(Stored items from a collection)
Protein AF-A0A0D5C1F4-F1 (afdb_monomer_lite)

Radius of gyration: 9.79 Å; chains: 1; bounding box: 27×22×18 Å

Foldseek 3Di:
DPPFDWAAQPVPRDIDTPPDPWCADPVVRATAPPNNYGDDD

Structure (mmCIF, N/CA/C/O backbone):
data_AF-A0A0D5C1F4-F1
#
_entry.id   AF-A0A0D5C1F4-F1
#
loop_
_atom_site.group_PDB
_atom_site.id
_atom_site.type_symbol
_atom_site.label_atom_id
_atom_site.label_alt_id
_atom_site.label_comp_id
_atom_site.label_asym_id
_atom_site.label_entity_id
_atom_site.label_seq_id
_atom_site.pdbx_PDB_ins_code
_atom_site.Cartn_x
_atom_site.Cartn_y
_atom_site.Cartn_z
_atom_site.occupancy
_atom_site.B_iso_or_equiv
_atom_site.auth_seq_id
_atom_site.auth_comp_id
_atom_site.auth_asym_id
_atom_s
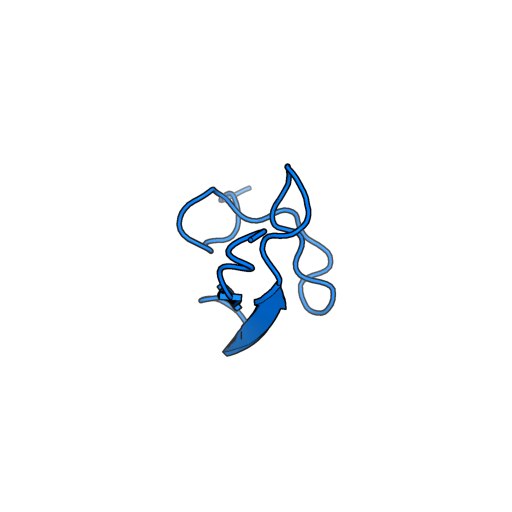ite.auth_atom_id
_atom_site.pdbx_PDB_model_num
ATOM 1 N N . MET A 1 1 ? 18.293 -4.705 -10.845 1.00 44.88 1 MET A N 1
ATOM 2 C CA . MET A 1 1 ? 17.407 -5.347 -9.850 1.00 44.88 1 MET A CA 1
ATOM 3 C C . MET A 1 1 ? 16.429 -4.270 -9.407 1.00 44.88 1 MET A C 1
ATOM 5 O O . MET A 1 1 ? 16.893 -3.240 -8.944 1.00 44.88 1 MET A O 1
ATOM 9 N N . VAL A 1 2 ? 15.129 -4.405 -9.680 1.00 60.22 2 VAL A N 1
ATOM 10 C CA . VAL A 1 2 ? 14.145 -3.377 -9.293 1.00 60.22 2 VAL A CA 1
ATOM 11 C C . VAL A 1 2 ? 13.869 -3.551 -7.802 1.00 60.22 2 VAL A C 1
ATOM 13 O O . VAL A 1 2 ? 13.209 -4.511 -7.408 1.00 60.22 2 VAL A O 1
ATOM 16 N N . GLU A 1 3 ? 14.425 -2.673 -6.967 1.00 62.31 3 GLU A N 1
ATOM 17 C CA . GLU A 1 3 ? 14.112 -2.633 -5.537 1.00 62.31 3 GLU A CA 1
ATOM 18 C C . GLU A 1 3 ? 12.636 -2.272 -5.361 
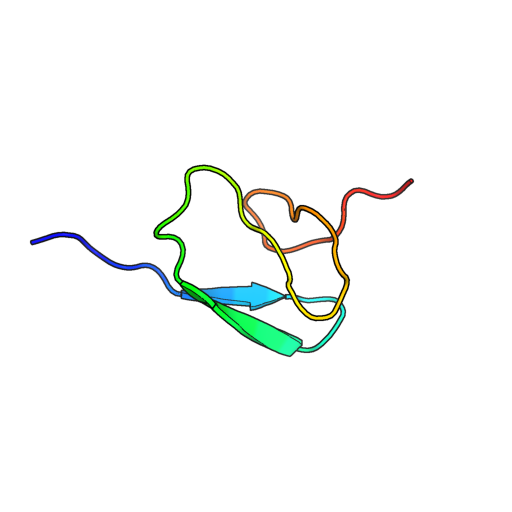1.00 62.31 3 GLU A C 1
ATOM 20 O O . GLU A 1 3 ? 12.235 -1.109 -5.419 1.00 62.31 3 GLU A O 1
ATOM 25 N N . THR A 1 4 ? 11.809 -3.295 -5.164 1.00 69.19 4 THR A N 1
ATOM 26 C CA . THR A 1 4 ? 10.411 -3.112 -4.785 1.00 69.19 4 THR A CA 1
ATOM 27 C C . THR A 1 4 ? 10.390 -2.709 -3.320 1.00 69.19 4 THR A C 1
ATOM 29 O O . THR A 1 4 ? 10.496 -3.548 -2.429 1.00 69.19 4 THR A O 1
ATOM 32 N N . LYS A 1 5 ? 10.308 -1.405 -3.055 1.00 75.62 5 LYS A N 1
ATOM 33 C CA . LYS A 1 5 ? 10.093 -0.906 -1.695 1.00 75.62 5 LYS A CA 1
ATOM 34 C C . LYS A 1 5 ? 8.659 -1.221 -1.293 1.00 75.62 5 LYS A C 1
ATOM 36 O O . LYS A 1 5 ? 7.751 -0.969 -2.071 1.00 75.62 5 LYS A O 1
ATOM 41 N N . PHE A 1 6 ? 8.435 -1.761 -0.106 1.00 76.56 6 PHE A N 1
ATOM 42 C CA . PHE A 1 6 ? 7.086 -1.946 0.427 1.00 76.56 6 PHE A CA 1
ATOM 43 C C . PHE A 1 6 ? 6.749 -0.776 1.344 1.00 76.56 6 PHE A C 1
ATOM 45 O O . PHE A 1 6 ? 7.595 -0.323 2.113 1.00 76.56 6 PHE A O 1
ATOM 52 N N . TYR A 1 7 ? 5.528 -0.261 1.230 1.00 78.44 7 TYR A N 1
ATOM 53 C CA . TYR A 1 7 ? 5.021 0.812 2.074 1.00 78.44 7 TYR A CA 1
ATOM 54 C C . TYR A 1 7 ? 3.822 0.307 2.853 1.00 78.44 7 TYR A C 1
ATOM 56 O O . TYR A 1 7 ? 3.013 -0.471 2.354 1.00 78.44 7 TYR A O 1
ATOM 64 N N . ILE A 1 8 ? 3.714 0.783 4.086 1.00 82.12 8 ILE A N 1
ATOM 65 C CA . ILE A 1 8 ? 2.608 0.468 4.977 1.00 82.12 8 ILE A CA 1
ATOM 66 C C . ILE A 1 8 ? 1.745 1.716 5.073 1.00 82.12 8 ILE A C 1
ATOM 68 O O . ILE A 1 8 ? 2.236 2.806 5.375 1.00 82.12 8 ILE A O 1
ATOM 72 N N . CYS A 1 9 ? 0.451 1.572 4.804 1.00 83.88 9 CYS A N 1
ATOM 73 C CA . CYS A 1 9 ? -0.497 2.658 4.984 1.00 83.88 9 CYS A CA 1
ATOM 74 C C . CYS A 1 9 ? -0.636 2.927 6.480 1.00 83.88 9 CYS A C 1
ATOM 76 O O . CYS A 1 9 ? -1.151 2.082 7.208 1.00 83.88 9 CYS A O 1
ATOM 78 N N . LYS A 1 10 ? -0.248 4.115 6.948 1.00 81.94 10 LYS A N 1
ATOM 79 C CA . LYS A 1 10 ? -0.377 4.457 8.374 1.00 81.94 10 LYS A CA 1
ATOM 80 C C . LYS A 1 10 ? -1.821 4.617 8.849 1.00 81.94 10 LYS A C 1
ATOM 82 O O . LYS A 1 10 ? -2.055 4.660 10.049 1.00 81.94 10 LYS A O 1
ATOM 87 N N . ASN A 1 11 ? -2.776 4.704 7.923 1.00 82.19 11 ASN A N 1
ATOM 88 C CA . ASN A 1 11 ? -4.189 4.816 8.262 1.00 82.19 11 ASN A CA 1
ATOM 89 C C . ASN A 1 11 ? -4.849 3.455 8.519 1.00 82.19 11 ASN A C 1
ATOM 91 O O . ASN A 1 11 ? -5.530 3.289 9.521 1.00 82.19 11 ASN A O 1
ATOM 95 N N . CYS A 1 12 ? -4.660 2.481 7.622 1.00 83.94 12 CYS A N 1
ATOM 96 C CA . CYS A 1 12 ? -5.325 1.174 7.716 1.00 83.94 12 CYS A CA 1
ATOM 97 C C . CYS A 1 12 ? -4.380 0.004 8.021 1.00 83.94 12 CYS A C 1
ATOM 99 O O . CYS A 1 12 ? -4.842 -1.124 8.154 1.00 83.94 12 CYS A O 1
ATOM 101 N N . GLY A 1 13 ? -3.067 0.239 8.079 1.00 82.00 13 GLY A N 1
ATOM 102 C CA . GLY A 1 13 ? -2.053 -0.790 8.331 1.00 82.00 13 GLY A CA 1
ATOM 103 C C . GLY A 1 13 ? -1.767 -1.715 7.145 1.00 82.00 13 GLY A C 1
ATOM 104 O O . GLY A 1 13 ? -0.978 -2.641 7.277 1.00 82.00 13 GLY A O 1
ATOM 105 N N . THR A 1 14 ? -2.388 -1.492 5.984 1.00 84.19 14 THR A N 1
ATOM 106 C CA . THR A 1 14 ? -2.196 -2.351 4.806 1.00 84.19 14 THR A CA 1
ATOM 107 C C . THR A 1 14 ? -0.851 -2.098 4.140 1.00 84.19 14 THR A C 1
ATOM 109 O O . THR A 1 14 ? -0.493 -0.949 3.874 1.00 84.19 14 THR A O 1
ATOM 112 N N . GLU A 1 15 ? -0.155 -3.180 3.811 1.00 82.44 15 GLU A N 1
ATOM 113 C CA . GLU A 1 15 ? 1.115 -3.180 3.090 1.00 82.44 15 GLU A CA 1
ATOM 114 C C . GLU A 1 15 ? 0.867 -3.215 1.577 1.00 82.44 15 GLU A C 1
ATOM 116 O O . GLU A 1 15 ? -0.008 -3.935 1.091 1.00 82.44 15 GLU A O 1
ATOM 121 N N . PHE A 1 16 ? 1.619 -2.432 0.811 1.00 77.88 16 PHE A N 1
ATOM 122 C CA . PHE A 1 16 ? 1.516 -2.416 -0.643 1.00 77.88 16 PHE A CA 1
ATOM 123 C C . PHE A 1 16 ? 2.872 -2.087 -1.288 1.00 77.88 16 PHE A C 1
ATOM 125 O O . PHE A 1 16 ? 3.691 -1.363 -0.709 1.00 77.88 16 PHE A O 1
ATOM 132 N N . PRO A 1 17 ? 3.150 -2.642 -2.479 1.00 74.12 17 PRO A N 1
ATOM 133 C CA . PRO A 1 17 ? 4.412 -2.414 -3.168 1.00 74.12 17 PRO A CA 1
ATOM 134 C C . PRO A 1 17 ? 4.472 -1.001 -3.770 1.00 74.12 17 PRO A C 1
ATOM 136 O O . PRO A 1 17 ? 3.537 -0.536 -4.415 1.00 74.12 17 PRO A O 1
ATOM 139 N N . SER A 1 18 ? 5.613 -0.329 -3.618 1.00 71.06 18 SER A N 1
ATOM 140 C CA . SER A 1 18 ? 5.969 0.957 -4.244 1.00 71.06 18 SER A CA 1
ATOM 141 C C . SER A 1 18 ? 6.413 0.780 -5.695 1.00 71.06 18 SER A C 1
ATOM 143 O O . SER A 1 18 ? 7.390 1.364 -6.160 1.00 71.06 18 SER A O 1
ATOM 145 N N . THR A 1 19 ? 5.729 -0.098 -6.419 1.00 63.91 19 THR A N 1
ATOM 146 C CA . THR A 1 19 ? 5.935 -0.285 -7.858 1.00 63.91 19 THR A CA 1
ATOM 147 C C . THR A 1 19 ? 5.319 0.848 -8.668 1.00 63.91 19 THR A C 1
ATOM 149 O O . THR A 1 19 ? 5.641 1.020 -9.839 1.00 63.91 19 THR A O 1
ATOM 152 N N . GLU A 1 20 ? 4.434 1.628 -8.055 1.00 56.56 20 GLU A N 1
ATOM 153 C CA . GLU A 1 20 ? 3.676 2.672 -8.717 1.00 56.56 20 GLU A CA 1
ATOM 154 C C . GLU A 1 20 ? 4.224 4.038 -8.301 1.00 56.56 20 GLU A C 1
ATOM 156 O O . GLU A 1 20 ? 4.382 4.340 -7.120 1.00 56.56 20 GLU A O 1
ATOM 161 N N . VAL A 1 21 ? 4.476 4.903 -9.287 1.00 61.66 21 VAL A N 1
ATOM 162 C CA . VAL A 1 21 ? 4.871 6.320 -9.118 1.00 61.66 21 VAL A CA 1
ATOM 163 C C . VAL A 1 21 ? 3.934 7.077 -8.150 1.00 61.66 21 VAL A C 1
ATOM 165 O O . VAL A 1 21 ? 4.277 8.145 -7.638 1.00 61.66 21 VAL A O 1
ATOM 168 N N . ARG A 1 22 ? 2.753 6.511 -7.874 1.00 65.06 22 ARG A N 1
ATOM 169 C CA . ARG A 1 22 ? 1.779 6.943 -6.877 1.00 65.06 22 ARG A CA 1
ATOM 170 C C . ARG A 1 22 ? 1.528 5.817 -5.879 1.00 65.06 22 ARG A C 1
ATOM 172 O O . ARG A 1 22 ? 1.112 4.730 -6.260 1.00 65.06 22 ARG A O 1
ATOM 179 N N . LEU A 1 23 ? 1.720 6.108 -4.597 1.00 73.69 23 LEU A N 1
ATOM 180 C CA . LEU A 1 23 ? 1.311 5.217 -3.518 1.00 73.69 23 LEU A CA 1
ATOM 181 C C . LEU A 1 23 ? -0.218 5.268 -3.442 1.00 73.69 23 LEU A C 1
ATOM 183 O O . LEU A 1 23 ? -0.781 6.332 -3.211 1.00 73.69 23 LEU A O 1
ATOM 187 N N . TYR A 1 24 ? -0.900 4.149 -3.666 1.00 78.19 24 TYR A N 1
ATOM 188 C CA . TYR A 1 24 ? -2.358 4.075 -3.576 1.00 78.19 24 TYR A CA 1
ATOM 189 C C . TYR A 1 24 ? -2.774 2.999 -2.583 1.00 78.19 24 TYR A C 1
ATOM 191 O O . TYR A 1 24 ? -2.418 1.827 -2.710 1.00 78.19 24 TYR A O 1
ATOM 199 N N . CYS A 1 25 ? -3.576 3.388 -1.597 1.00 79.94 25 CYS A N 1
ATOM 200 C CA . CYS A 1 25 ? -4.146 2.445 -0.657 1.00 79.94 25 CYS A CA 1
ATO
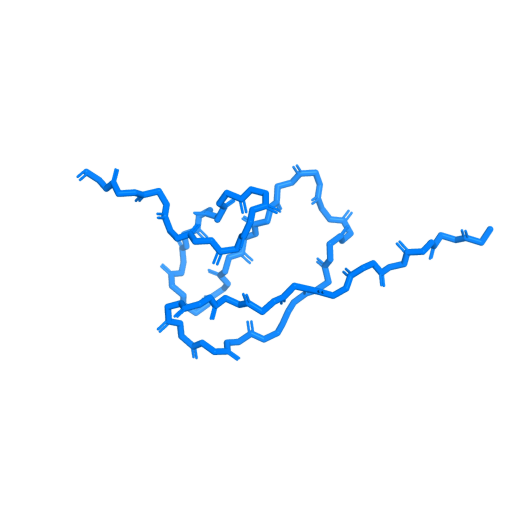M 201 C C . CYS A 1 25 ? -5.468 1.898 -1.197 1.00 79.94 25 CYS A C 1
ATOM 203 O O . CYS A 1 25 ? -6.466 2.617 -1.224 1.00 79.94 25 CYS A O 1
ATOM 205 N N . LYS A 1 26 ? -5.516 0.605 -1.543 1.00 78.69 26 LYS A N 1
ATOM 206 C CA . LYS A 1 26 ? -6.759 -0.066 -1.978 1.00 78.69 26 LYS A CA 1
ATOM 207 C C . LYS A 1 26 ? -7.833 -0.125 -0.887 1.00 78.69 26 LYS A C 1
ATOM 209 O O . LYS A 1 26 ? -9.017 -0.166 -1.206 1.00 78.69 26 LYS A O 1
ATOM 214 N N . VAL A 1 27 ? -7.428 -0.106 0.383 1.00 82.88 27 VAL A N 1
ATOM 215 C CA . VAL A 1 27 ? -8.343 -0.157 1.534 1.00 82.88 27 VAL A CA 1
ATOM 216 C C . VAL A 1 27 ? -8.949 1.216 1.812 1.00 82.88 27 VAL A C 1
ATOM 218 O O . VAL A 1 27 ? -10.166 1.354 1.839 1.00 82.88 27 VAL A O 1
ATOM 221 N N . CYS A 1 28 ? -8.118 2.255 1.921 1.00 81.38 28 CYS A N 1
ATOM 222 C CA . CYS A 1 28 ? -8.591 3.634 2.095 1.00 81.38 28 CYS A CA 1
ATOM 223 C C . CYS A 1 28 ? -9.135 4.249 0.793 1.00 81.38 28 CYS A C 1
ATOM 225 O O . CYS A 1 28 ? -9.591 5.391 0.793 1.00 81.38 28 CYS A O 1
ATOM 227 N N . LYS A 1 29 ? -9.012 3.525 -0.328 1.00 82.19 29 LYS A N 1
ATOM 228 C CA . LYS A 1 29 ? -9.310 3.964 -1.699 1.00 82.19 29 LYS A CA 1
ATOM 229 C C . LYS A 1 29 ? -8.753 5.352 -2.031 1.00 82.19 29 LYS A C 1
ATOM 231 O O . LYS A 1 29 ? -9.356 6.111 -2.783 1.00 82.19 29 LYS A O 1
ATOM 236 N N . SER A 1 30 ? -7.594 5.672 -1.465 1.00 80.62 30 SER A N 1
ATOM 237 C CA . SER A 1 30 ? -7.009 7.010 -1.473 
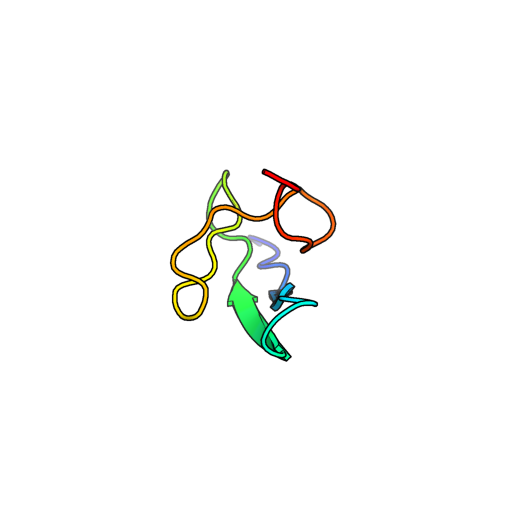1.00 80.62 30 SER A CA 1
ATOM 238 C C . SER A 1 30 ? -5.545 6.948 -1.874 1.00 80.62 30 SER A C 1
ATOM 240 O O . SER A 1 30 ? -4.831 6.000 -1.532 1.00 80.62 30 SER A O 1
ATOM 242 N N . ASN A 1 31 ? -5.097 7.974 -2.596 1.00 78.19 31 ASN A N 1
ATOM 243 C CA . ASN A 1 31 ? -3.674 8.172 -2.842 1.00 78.19 31 ASN A CA 1
ATOM 244 C C . ASN A 1 31 ? -3.002 8.498 -1.512 1.00 78.19 31 ASN A C 1
ATOM 246 O O . ASN A 1 31 ? -3.579 9.211 -0.705 1.00 78.19 31 ASN A O 1
ATOM 250 N N . LEU A 1 32 ? -1.816 7.962 -1.282 1.00 76.56 32 LEU A N 1
ATOM 251 C CA . LEU A 1 32 ? -0.977 8.253 -0.135 1.00 76.56 32 LEU A CA 1
ATOM 252 C C . LEU A 1 32 ? 0.190 9.132 -0.593 1.00 76.56 32 LEU A C 1
ATOM 254 O O . LEU A 1 32 ? 0.655 9.040 -1.733 1.00 76.56 32 LEU A O 1
ATOM 258 N N . ASP A 1 33 ? 0.681 9.987 0.296 1.00 73.81 33 ASP A N 1
ATOM 259 C CA . ASP A 1 33 ? 1.936 10.698 0.073 1.00 73.81 33 ASP A CA 1
ATOM 260 C C . ASP A 1 33 ? 3.137 9.741 0.109 1.00 73.81 33 ASP A C 1
ATOM 262 O O . ASP A 1 33 ? 3.031 8.607 0.576 1.00 73.81 33 ASP A O 1
ATOM 266 N N . LYS A 1 34 ? 4.309 10.209 -0.350 1.00 68.06 34 LYS A N 1
ATOM 267 C CA . LYS A 1 34 ? 5.583 9.454 -0.358 1.00 68.06 34 LYS A CA 1
ATOM 268 C C . LYS A 1 34 ? 6.011 8.902 1.013 1.00 68.06 34 LYS A C 1
ATOM 270 O O . LYS A 1 34 ? 6.928 8.086 1.063 1.00 68.06 34 LYS A O 1
ATOM 275 N N . SER A 1 35 ? 5.375 9.326 2.105 1.00 67.06 35 SER A N 1
ATOM 276 C CA . SER A 1 35 ? 5.594 8.846 3.471 1.00 67.06 35 SER A CA 1
ATOM 277 C C . SER A 1 35 ? 4.501 7.884 3.967 1.00 67.06 35 SER A C 1
ATOM 279 O O . SER A 1 35 ? 4.561 7.445 5.116 1.00 67.06 35 SER A O 1
ATOM 281 N N . GLY A 1 36 ? 3.537 7.511 3.118 1.00 68.50 36 GLY A N 1
ATOM 282 C CA . GLY A 1 36 ? 2.485 6.543 3.427 1.00 68.50 36 GLY A CA 1
ATOM 283 C C . GLY A 1 36 ? 1.322 7.102 4.250 1.00 68.50 36 GLY A C 1
ATOM 284 O O . GLY A 1 36 ? 0.562 6.306 4.813 1.00 68.50 36 GLY A O 1
ATOM 285 N N . ASN A 1 37 ? 1.165 8.432 4.341 1.00 70.56 37 ASN A N 1
ATOM 286 C CA . ASN A 1 37 ? -0.018 9.038 4.962 1.00 70.56 37 ASN A CA 1
ATOM 287 C C . ASN A 1 37 ? -1.075 9.389 3.914 1.00 70.56 37 ASN A C 1
ATOM 289 O O . ASN A 1 37 ? -0.795 9.523 2.72
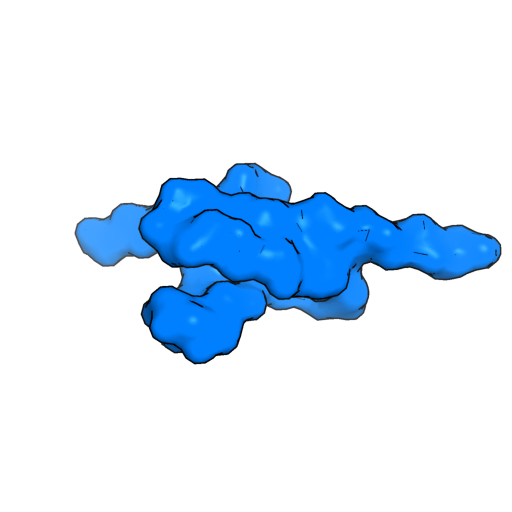2 1.00 70.56 37 ASN A O 1
ATOM 293 N N . LEU A 1 38 ? -2.320 9.495 4.373 1.00 67.00 38 LEU A N 1
ATOM 294 C CA . LEU A 1 38 ? -3.397 10.040 3.561 1.00 67.00 38 LEU A CA 1
ATOM 295 C C . LEU A 1 38 ? -3.177 11.550 3.403 1.00 67.00 38 LEU A C 1
ATOM 297 O O . LEU A 1 38 ? -2.891 12.211 4.407 1.00 67.00 38 LEU A O 1
ATOM 301 N N . PRO A 1 39 ? -3.348 12.115 2.196 1.00 66.38 39 PRO A N 1
ATOM 302 C CA . PRO A 1 39 ? -3.463 13.549 2.039 1.00 66.38 39 PRO A CA 1
ATOM 303 C C . PRO A 1 39 ? -4.644 13.983 2.905 1.00 66.38 39 PRO A C 1
ATOM 305 O O . PRO A 1 39 ? -5.762 13.494 2.732 1.00 66.38 39 PRO A O 1
ATOM 308 N N . LYS A 1 40 ? -4.372 14.837 3.896 1.00 57.62
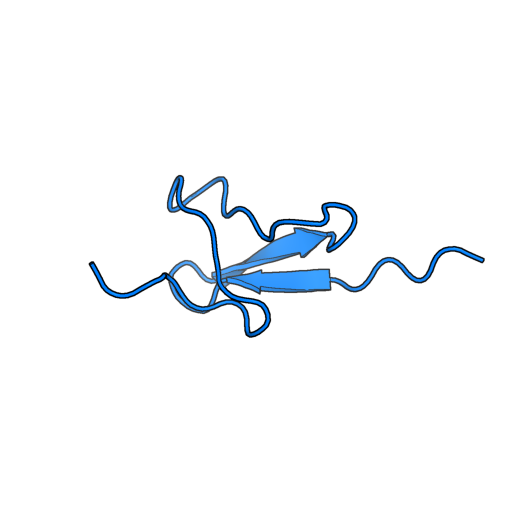 40 LYS A N 1
ATOM 309 C CA . LYS A 1 40 ? -5.432 15.489 4.665 1.00 57.62 40 LYS A CA 1
ATOM 310 C C . LYS A 1 40 ? -6.289 16.267 3.667 1.00 57.62 40 LYS A C 1
ATOM 312 O O . LYS A 1 40 ? -5.748 17.116 2.959 1.00 57.62 40 LYS A O 1
ATOM 317 N N . LEU A 1 41 ? -7.563 15.886 3.579 1.00 55.22 41 LEU A N 1
ATOM 318 C CA . LEU A 1 41 ? -8.585 16.590 2.810 1.00 55.22 41 LEU A CA 1
ATOM 319 C C . LEU A 1 41 ? -8.824 17.979 3.414 1.00 55.22 41 LEU A C 1
ATOM 321 O O . LEU A 1 41 ? -8.800 18.067 4.666 1.00 55.22 41 LEU A O 1
#

pLDDT: mean 72.85, std 9.45, range [44.88, 84.19]

Sequence (41 aa):
MVETKFYICKNCGTEFPSTEVRLYCKVCKSNLDKSGNLPKL

Organism: NCBI:txid1580092

Secondary structure (DSSP, 8-state):
-----EEE-TTT--EEETTSSSEEETTTTEEE-TTSPPPP-

** Assignment **
Your answer should consist of the lines from the line with "ATOM 2 C CA" to the line with "ATOM 17 C CA" above, repeated exactly, both ends included.

** Written response **
ATOM 2 C CA . MET A 1 1 ? 17.407 -5.347 -9.850 1.00 44.88 1 MET A CA 1
ATOM 3 C C . MET A 1 1 ? 16.429 -4.270 -9.407 1.00 44.88 1 MET A C 1
ATOM 5 O O . MET A 1 1 ? 16.893 -3.240 -8.944 1.00 44.88 1 MET A O 1
ATOM 9 N N . VAL A 1 2 ? 15.129 -4.405 -9.680 1.00 60.22 2 VAL A N 1
ATOM 10 C CA . VAL A 1 2 ? 14.145 -3.377 -9.293 1.00 60.22 2 VAL A CA 1
ATOM 11 C C . VAL A 1 2 ? 13.869 -3.551 -7.802 1.00 60.22 2 VAL A C 1
ATOM 13 O O . VAL A 1 2 ? 13.209 -4.511 -7.408 1.00 60.22 2 VAL A O 1
ATOM 16 N N . GLU A 1 3 ? 14.425 -2.673 -6.967 1.00 62.31 3 GLU A N 1
ATOM 17 C CA . GLU A 1 3 ? 14.112 -2.633 -5.537 1.00 62.31 3 GLU A CA 1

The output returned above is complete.